Polygamy now legal in Utah, sort of.
Posted: Mon Sep 01, 2014 10:38 am
Part of Utah’s ban on polygamy was struck down Wednesday after a federal judge ruled that the law violated both the First and Fourteenth amendments.
While the ruling does not allow a Utah resident to legally marry multiple people, an individual may marry one person and live with others they consider to be spouses, the Associated Press reports. The decision was made after the Browns, the polygamous family from the TLC television series “Sister Wives,” filed a lawsuit in 2011 that asked federal courts to decriminalize the practice, arguing that “intimate conduct” should not be punished as long as individuals are not breaking other laws such as child abuse, rape and incest. Kody Brown, who has four wives, told the Las Vegas Sun that his family is “Fundamentalist Mormons,” a term roundly rejected by the official Mormon church, which strongly opposes polygamy -- despite its well-known polygamist origins.

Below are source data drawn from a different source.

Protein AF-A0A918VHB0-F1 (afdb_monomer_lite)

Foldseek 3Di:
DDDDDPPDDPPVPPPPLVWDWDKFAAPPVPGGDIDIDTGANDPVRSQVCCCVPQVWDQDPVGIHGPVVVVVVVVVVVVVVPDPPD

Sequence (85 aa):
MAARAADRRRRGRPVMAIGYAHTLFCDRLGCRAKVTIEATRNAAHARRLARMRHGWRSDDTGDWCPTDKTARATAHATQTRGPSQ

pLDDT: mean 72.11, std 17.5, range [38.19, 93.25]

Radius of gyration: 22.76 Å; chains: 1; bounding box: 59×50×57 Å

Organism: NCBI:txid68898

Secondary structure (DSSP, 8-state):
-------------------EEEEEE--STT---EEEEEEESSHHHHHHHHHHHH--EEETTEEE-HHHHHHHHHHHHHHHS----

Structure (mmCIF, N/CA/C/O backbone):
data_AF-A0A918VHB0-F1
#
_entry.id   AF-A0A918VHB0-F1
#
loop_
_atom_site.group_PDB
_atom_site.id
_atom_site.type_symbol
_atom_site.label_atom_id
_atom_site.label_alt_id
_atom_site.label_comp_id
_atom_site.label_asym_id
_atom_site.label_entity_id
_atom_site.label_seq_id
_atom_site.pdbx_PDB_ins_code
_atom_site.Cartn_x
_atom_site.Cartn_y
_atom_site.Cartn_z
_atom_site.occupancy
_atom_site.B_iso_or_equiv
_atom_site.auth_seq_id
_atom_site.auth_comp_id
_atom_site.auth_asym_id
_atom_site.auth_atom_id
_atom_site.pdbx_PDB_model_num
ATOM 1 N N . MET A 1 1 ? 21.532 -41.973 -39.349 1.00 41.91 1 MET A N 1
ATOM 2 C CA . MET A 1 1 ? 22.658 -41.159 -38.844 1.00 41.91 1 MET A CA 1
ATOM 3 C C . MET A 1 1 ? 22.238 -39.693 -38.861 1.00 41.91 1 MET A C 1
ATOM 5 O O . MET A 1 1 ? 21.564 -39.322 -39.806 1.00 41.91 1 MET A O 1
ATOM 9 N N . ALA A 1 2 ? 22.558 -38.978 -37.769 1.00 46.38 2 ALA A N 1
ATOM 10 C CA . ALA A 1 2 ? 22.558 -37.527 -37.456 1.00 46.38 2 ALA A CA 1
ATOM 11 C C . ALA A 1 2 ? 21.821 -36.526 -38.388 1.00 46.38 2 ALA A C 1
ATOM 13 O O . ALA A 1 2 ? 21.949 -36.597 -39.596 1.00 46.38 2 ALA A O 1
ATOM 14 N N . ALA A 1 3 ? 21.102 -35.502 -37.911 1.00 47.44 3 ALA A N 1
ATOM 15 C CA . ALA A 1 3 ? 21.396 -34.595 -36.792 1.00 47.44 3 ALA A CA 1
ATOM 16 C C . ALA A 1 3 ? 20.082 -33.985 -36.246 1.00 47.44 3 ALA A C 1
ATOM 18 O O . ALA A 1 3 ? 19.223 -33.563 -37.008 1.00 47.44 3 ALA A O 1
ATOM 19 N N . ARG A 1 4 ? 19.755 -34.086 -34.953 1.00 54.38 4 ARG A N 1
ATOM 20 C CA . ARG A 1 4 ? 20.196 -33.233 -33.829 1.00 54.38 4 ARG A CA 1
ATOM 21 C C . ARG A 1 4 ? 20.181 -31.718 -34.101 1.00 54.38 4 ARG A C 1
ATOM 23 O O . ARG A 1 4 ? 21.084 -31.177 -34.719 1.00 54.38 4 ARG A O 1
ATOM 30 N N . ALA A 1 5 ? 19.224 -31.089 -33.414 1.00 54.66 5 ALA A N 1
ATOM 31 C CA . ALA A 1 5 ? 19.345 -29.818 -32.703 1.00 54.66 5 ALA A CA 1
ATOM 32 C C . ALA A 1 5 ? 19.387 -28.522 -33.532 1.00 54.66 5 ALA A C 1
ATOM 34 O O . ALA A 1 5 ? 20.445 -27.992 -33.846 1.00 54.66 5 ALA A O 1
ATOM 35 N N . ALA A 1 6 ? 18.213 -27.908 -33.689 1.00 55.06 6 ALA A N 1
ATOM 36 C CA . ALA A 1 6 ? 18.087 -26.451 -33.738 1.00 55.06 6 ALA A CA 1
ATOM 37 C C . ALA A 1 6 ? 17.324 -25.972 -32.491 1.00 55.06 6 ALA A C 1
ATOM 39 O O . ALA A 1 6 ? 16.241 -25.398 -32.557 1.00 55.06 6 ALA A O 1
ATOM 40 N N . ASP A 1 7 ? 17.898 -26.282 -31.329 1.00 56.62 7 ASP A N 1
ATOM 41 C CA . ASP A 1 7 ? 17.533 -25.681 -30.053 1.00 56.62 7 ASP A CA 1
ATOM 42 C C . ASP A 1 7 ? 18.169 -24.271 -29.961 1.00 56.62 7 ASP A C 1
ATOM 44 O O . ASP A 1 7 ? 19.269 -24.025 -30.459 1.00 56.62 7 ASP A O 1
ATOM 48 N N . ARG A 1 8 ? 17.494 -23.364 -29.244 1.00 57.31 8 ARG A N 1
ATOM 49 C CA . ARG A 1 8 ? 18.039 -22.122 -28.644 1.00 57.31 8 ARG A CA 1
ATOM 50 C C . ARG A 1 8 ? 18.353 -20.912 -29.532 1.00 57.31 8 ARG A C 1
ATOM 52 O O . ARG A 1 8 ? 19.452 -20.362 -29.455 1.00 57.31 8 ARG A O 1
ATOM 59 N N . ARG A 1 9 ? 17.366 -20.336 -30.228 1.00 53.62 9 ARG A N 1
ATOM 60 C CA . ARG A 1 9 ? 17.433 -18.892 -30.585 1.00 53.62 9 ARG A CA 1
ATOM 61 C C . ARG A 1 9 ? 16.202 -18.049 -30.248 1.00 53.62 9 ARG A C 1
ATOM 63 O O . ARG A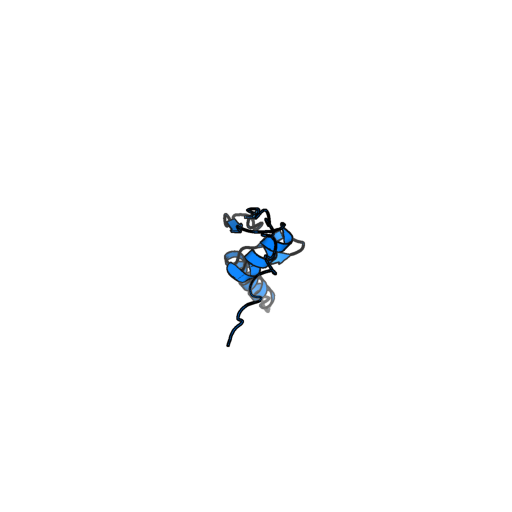 1 9 ? 16.103 -16.917 -30.699 1.00 53.62 9 ARG A O 1
ATOM 70 N N . ARG A 1 10 ? 15.345 -18.493 -29.324 1.00 53.94 10 ARG A N 1
ATOM 71 C CA . ARG A 1 10 ? 14.578 -17.548 -28.489 1.00 53.94 10 ARG A CA 1
ATOM 72 C C . ARG A 1 10 ? 15.371 -17.253 -27.222 1.00 53.94 10 ARG A C 1
ATOM 74 O O . ARG A 1 10 ? 14.954 -17.592 -26.121 1.00 53.94 10 ARG A O 1
ATOM 81 N N . ARG A 1 11 ? 16.530 -16.601 -27.370 1.00 54.56 11 ARG A N 1
ATOM 82 C CA . ARG A 1 11 ? 17.058 -15.792 -26.267 1.00 54.56 11 ARG A CA 1
ATOM 83 C C . ARG A 1 11 ? 16.100 -14.613 -26.153 1.00 54.56 11 ARG A C 1
ATOM 85 O O . ARG A 1 11 ? 16.309 -13.581 -26.784 1.00 54.56 11 ARG A O 1
ATOM 92 N N . GLY A 1 12 ? 14.985 -14.826 -25.451 1.00 53.62 12 GLY A N 1
ATOM 93 C CA . GLY A 1 12 ? 14.150 -13.736 -24.980 1.00 53.62 12 GLY A CA 1
ATOM 94 C C . GLY A 1 12 ? 15.103 -12.766 -24.310 1.00 53.62 12 GLY A C 1
ATOM 95 O O . GLY A 1 12 ? 15.781 -13.144 -23.355 1.00 53.62 12 GLY A O 1
ATOM 96 N N . ARG A 1 13 ? 15.264 -11.579 -24.904 1.00 53.78 13 ARG A N 1
ATOM 97 C CA . ARG A 1 13 ? 16.068 -10.509 -24.315 1.00 53.78 13 ARG A CA 1
ATOM 98 C C . ARG A 1 13 ? 15.648 -10.444 -22.848 1.00 53.78 13 ARG A C 1
ATOM 100 O O . ARG A 1 13 ? 14.434 -10.441 -22.619 1.00 53.78 13 ARG A O 1
ATOM 107 N N . PRO A 1 14 ? 16.577 -10.448 -21.876 1.00 53.34 14 PRO A N 1
ATOM 108 C CA . PRO A 1 14 ? 16.189 -10.152 -20.513 1.00 53.34 14 PRO A CA 1
ATOM 109 C C . PRO A 1 14 ? 15.518 -8.787 -20.593 1.00 53.34 14 PRO A C 1
ATOM 111 O O . PRO A 1 14 ? 16.160 -7.778 -20.891 1.00 53.34 14 PRO A O 1
ATOM 114 N N . VAL A 1 15 ? 14.192 -8.773 -20.458 1.00 55.38 15 VAL A N 1
ATOM 115 C CA . VAL A 1 15 ? 13.470 -7.541 -20.212 1.00 55.38 15 VAL A CA 1
ATOM 116 C C . VAL A 1 15 ? 13.980 -7.163 -18.841 1.00 55.38 15 VAL A C 1
ATOM 118 O O . VAL A 1 15 ? 13.536 -7.720 -17.839 1.00 55.38 15 VAL A O 1
ATOM 121 N N . MET A 1 16 ? 14.996 -6.303 -18.818 1.00 48.25 16 MET A N 1
ATOM 122 C CA . MET A 1 16 ? 15.413 -5.568 -17.638 1.00 48.25 16 MET A CA 1
ATOM 123 C C . MET A 1 16 ? 14.214 -4.697 -17.272 1.00 48.25 16 MET A C 1
ATOM 125 O O . MET A 1 16 ? 14.128 -3.526 -17.627 1.00 48.25 16 MET A O 1
ATOM 129 N N . ALA A 1 17 ? 13.204 -5.316 -16.666 1.00 58.94 17 ALA A N 1
ATOM 130 C CA . ALA A 1 17 ? 12.144 -4.607 -16.004 1.00 58.94 17 ALA A CA 1
ATOM 131 C C . ALA A 1 17 ? 12.838 -3.985 -14.804 1.00 58.94 17 ALA A C 1
ATOM 133 O O . ALA A 1 17 ? 13.164 -4.696 -13.855 1.00 58.94 17 ALA A O 1
ATOM 134 N N . ILE A 1 18 ? 13.142 -2.690 -14.891 1.00 59.75 18 ILE A N 1
ATOM 135 C CA . ILE A 1 18 ? 13.569 -1.918 -13.730 1.00 59.75 18 ILE A CA 1
ATOM 136 C C . ILE A 1 18 ? 12.430 -2.073 -12.724 1.00 59.75 18 ILE A C 1
ATOM 138 O O . ILE A 1 18 ? 11.333 -1.543 -12.904 1.00 59.75 18 ILE A O 1
ATOM 142 N N . GLY A 1 19 ? 12.652 -2.953 -11.754 1.00 64.75 19 GLY A N 1
ATOM 143 C CA . GLY A 1 19 ? 11.707 -3.242 -10.701 1.00 64.75 19 GLY A CA 1
ATOM 144 C C . GLY A 1 19 ? 11.813 -2.119 -9.694 1.00 64.75 19 GLY A C 1
ATOM 145 O O . GLY A 1 19 ? 12.784 -2.052 -8.952 1.00 64.75 19 GLY A O 1
ATOM 146 N N . TYR A 1 20 ? 10.831 -1.233 -9.674 1.00 80.00 20 TYR A N 1
ATOM 147 C CA . TYR A 1 20 ? 10.748 -0.195 -8.660 1.00 80.00 20 TYR A CA 1
ATOM 148 C C . TYR A 1 20 ? 10.168 -0.789 -7.376 1.00 80.00 20 TYR A C 1
ATOM 150 O O . TYR A 1 20 ? 9.299 -1.671 -7.419 1.00 80.00 20 TYR A O 1
ATOM 158 N N . ALA A 1 21 ? 10.626 -0.289 -6.234 1.00 87.75 21 ALA A N 1
ATOM 159 C CA . ALA A 1 21 ? 9.944 -0.485 -4.967 1.00 87.75 21 ALA A CA 1
ATOM 160 C C . ALA A 1 21 ? 8.934 0.652 -4.784 1.00 87.75 21 ALA A C 1
ATOM 162 O O . ALA A 1 21 ? 9.292 1.823 -4.893 1.00 87.75 21 ALA A O 1
ATOM 163 N N . HIS A 1 22 ? 7.676 0.309 -4.527 1.00 90.25 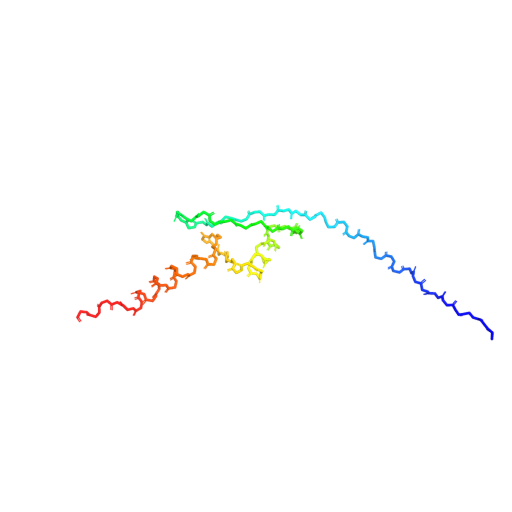22 HIS A N 1
ATOM 164 C CA . HIS A 1 22 ? 6.647 1.283 -4.170 1.00 90.25 22 HIS A CA 1
ATOM 165 C C . HIS A 1 22 ? 6.152 0.984 -2.762 1.00 90.25 22 HIS A C 1
ATOM 167 O O . HIS A 1 22 ? 5.749 -0.142 -2.466 1.00 90.25 22 HIS A O 1
ATOM 173 N N . THR A 1 23 ? 6.154 2.008 -1.915 1.00 90.56 23 THR A N 1
ATOM 174 C CA . THR A 1 23 ? 5.61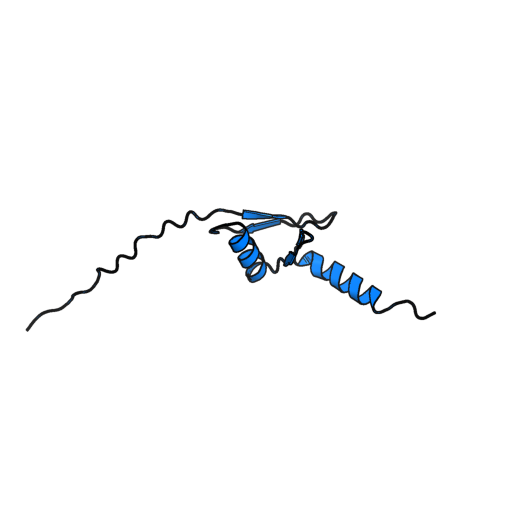4 1.931 -0.559 1.00 90.56 23 THR A CA 1
ATOM 175 C C . THR A 1 23 ? 4.242 2.583 -0.537 1.00 90.56 23 THR A C 1
ATOM 177 O O . THR A 1 23 ? 4.101 3.734 -0.941 1.00 90.56 23 THR A O 1
ATOM 180 N N . LEU A 1 24 ? 3.242 1.846 -0.068 1.00 88.56 24 LEU A N 1
ATOM 181 C CA . LEU A 1 24 ? 1.892 2.346 0.170 1.00 88.56 24 LEU A CA 1
ATOM 182 C C . LEU A 1 24 ? 1.713 2.572 1.672 1.00 88.56 24 LEU A C 1
ATOM 184 O O . LEU A 1 24 ? 2.196 1.775 2.484 1.00 88.56 24 LEU A O 1
ATOM 188 N N . PHE A 1 25 ? 1.008 3.641 2.026 1.00 89.75 25 PHE A N 1
ATOM 189 C CA . PHE A 1 25 ? 0.657 3.997 3.398 1.00 89.75 25 PHE A CA 1
ATOM 190 C C . PHE A 1 25 ? -0.857 3.951 3.555 1.00 89.75 25 PHE A C 1
ATOM 192 O O . PHE A 1 25 ? -1.583 4.179 2.595 1.00 89.75 25 PHE A O 1
ATOM 199 N N . CYS A 1 26 ? -1.327 3.590 4.745 1.00 89.19 26 CYS A N 1
ATOM 200 C CA . CYS A 1 26 ? -2.751 3.640 5.030 1.00 89.19 26 CYS A CA 1
ATOM 201 C C . CYS A 1 26 ? -3.166 5.091 5.280 1.00 89.19 26 CYS A C 1
ATOM 203 O O . CYS A 1 26 ? -2.643 5.713 6.204 1.00 89.19 26 CYS A O 1
ATOM 205 N N . ASP A 1 27 ? -4.134 5.589 4.517 1.00 86.06 27 ASP A N 1
ATOM 206 C CA . ASP A 1 27 ? -4.635 6.963 4.629 1.00 86.06 27 ASP A CA 1
ATOM 207 C C . ASP A 1 27 ? -5.614 7.155 5.802 1.00 86.06 27 ASP A C 1
ATOM 209 O O . ASP A 1 27 ? -6.026 8.273 6.118 1.00 86.06 27 ASP A O 1
ATOM 213 N N . ARG A 1 28 ? -5.974 6.080 6.519 1.00 81.88 28 ARG A N 1
ATOM 214 C CA . ARG A 1 28 ? -6.799 6.187 7.727 1.00 81.88 28 ARG A CA 1
ATOM 215 C C . ARG A 1 28 ? -6.044 6.953 8.816 1.00 81.88 28 ARG A C 1
ATOM 217 O O . ARG A 1 28 ? -5.003 6.502 9.294 1.00 81.88 28 ARG A O 1
ATOM 224 N N . LEU A 1 29 ? -6.641 8.044 9.299 1.00 80.19 29 LEU A N 1
ATOM 225 C CA . LEU A 1 29 ? -6.170 8.793 10.469 1.00 80.19 29 LEU A CA 1
ATOM 226 C C . LEU A 1 29 ? -5.842 7.855 11.645 1.00 80.19 29 LEU A C 1
ATOM 228 O O . LEU A 1 29 ? -6.661 7.035 12.064 1.00 80.19 29 LEU A O 1
ATOM 232 N N . GLY A 1 30 ? -4.615 7.969 12.160 1.00 78.75 30 GLY A N 1
ATOM 233 C CA . GLY A 1 30 ? -4.101 7.148 13.261 1.00 78.75 30 GLY A CA 1
ATOM 234 C C . GLY A 1 30 ? -3.598 5.754 12.862 1.00 78.75 30 GLY A C 1
ATOM 235 O O . GLY A 1 30 ? -2.993 5.073 13.690 1.00 78.75 30 GLY A O 1
ATOM 236 N N . CYS A 1 31 ? -3.778 5.321 11.611 1.00 80.12 31 CYS A N 1
ATOM 237 C CA . CYS A 1 31 ? -3.214 4.068 11.123 1.00 80.12 31 CYS A CA 1
ATOM 238 C C . CYS A 1 31 ? -1.763 4.270 10.668 1.00 80.12 31 CYS A C 1
ATOM 240 O O . CYS A 1 31 ? -1.466 5.123 9.842 1.00 80.12 31 CYS A O 1
ATOM 242 N N . ARG A 1 32 ? -0.841 3.453 11.190 1.00 83.75 32 ARG A N 1
ATOM 243 C CA . ARG A 1 32 ? 0.592 3.478 10.827 1.00 83.75 32 ARG A CA 1
ATOM 244 C C . ARG A 1 32 ? 0.996 2.326 9.904 1.00 83.75 32 ARG A C 1
ATOM 246 O O . ARG A 1 32 ? 2.176 1.998 9.791 1.00 83.75 32 ARG A O 1
ATOM 253 N N . ALA A 1 33 ? 0.019 1.664 9.289 1.00 88.31 33 ALA A N 1
ATOM 254 C CA . ALA A 1 33 ? 0.283 0.542 8.403 1.00 88.31 33 ALA A CA 1
ATOM 255 C C . ALA A 1 33 ? 0.951 1.030 7.112 1.00 88.31 33 ALA A C 1
ATOM 257 O O . ALA A 1 33 ? 0.501 1.991 6.487 1.00 88.31 33 ALA A O 1
ATOM 258 N N . LYS A 1 34 ? 2.004 0.325 6.702 1.00 91.25 34 LYS A N 1
ATOM 259 C CA . LYS A 1 34 ? 2.686 0.521 5.424 1.00 91.25 34 LYS A CA 1
ATOM 260 C C . LYS A 1 34 ? 2.979 -0.825 4.784 1.00 91.25 34 LYS A C 1
ATOM 262 O O . LYS A 1 34 ? 3.180 -1.810 5.495 1.00 91.25 34 LYS A O 1
ATOM 267 N N . VAL A 1 35 ? 3.024 -0.866 3.460 1.00 91.25 35 VAL A N 1
ATOM 268 C CA . VAL A 1 35 ? 3.472 -2.045 2.719 1.00 91.25 35 VAL A CA 1
ATOM 269 C C . VAL A 1 35 ? 4.424 -1.627 1.613 1.00 91.25 35 VAL A C 1
ATOM 271 O O . VAL A 1 35 ? 4.123 -0.728 0.832 1.00 91.25 35 VAL A O 1
ATOM 274 N N . THR A 1 36 ? 5.573 -2.291 1.551 1.00 93.25 36 THR A N 1
ATOM 275 C CA . THR A 1 36 ? 6.542 -2.115 0.471 1.00 93.25 36 THR A CA 1
ATOM 276 C C . THR A 1 36 ? 6.339 -3.233 -0.539 1.00 93.25 36 THR A C 1
ATOM 278 O O . THR A 1 36 ? 6.429 -4.409 -0.190 1.00 93.25 36 THR A O 1
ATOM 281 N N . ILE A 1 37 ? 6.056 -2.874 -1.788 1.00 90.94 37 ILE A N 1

The Church of Jesus Christ of Latter-day Saints has more than 15 million members worldwide. While polygamy was practiced during the church’s beginnings, it has been banned since 1890. But the association of Mormonism and polygamy remains a widespread misconception for those unfamiliar with the church and its teachings. And the latest ruling doesn’t help.
“This is bad news for the LDS church and its public image,” Christopher Bigelow, a member of the church who co-authored the book “Mormonism for Dummies,” told International Business Times. "As polygamy becomes legal, the LDS church will likely come under pressure to accept polygamists back into its membership ranks. With the law on their side, polygamists could ratchet up a 'civil rights' campaign within the church along the same lines as we're currently seeing with the church's gays and feminists."
David Mason, a professor at Rhodes College in Memphis who is Mormon, expects the LDS church will issue a press release reiterating the fact that their followers do not practice polygamy and the church excommunicates those that do. A statement along those lines was made in December when the lawsuit was discussed in the Salt Lake Tribune.
“But such a statement is likely to sustain the ongoing confusion about Mormon polygamy,” Mason told IBTimes. “What keeps alive the confusion over polygamy in Utah and as a Mormon practice is, largely, the LDS church’s efforts to represent itself as the only Mormonism.”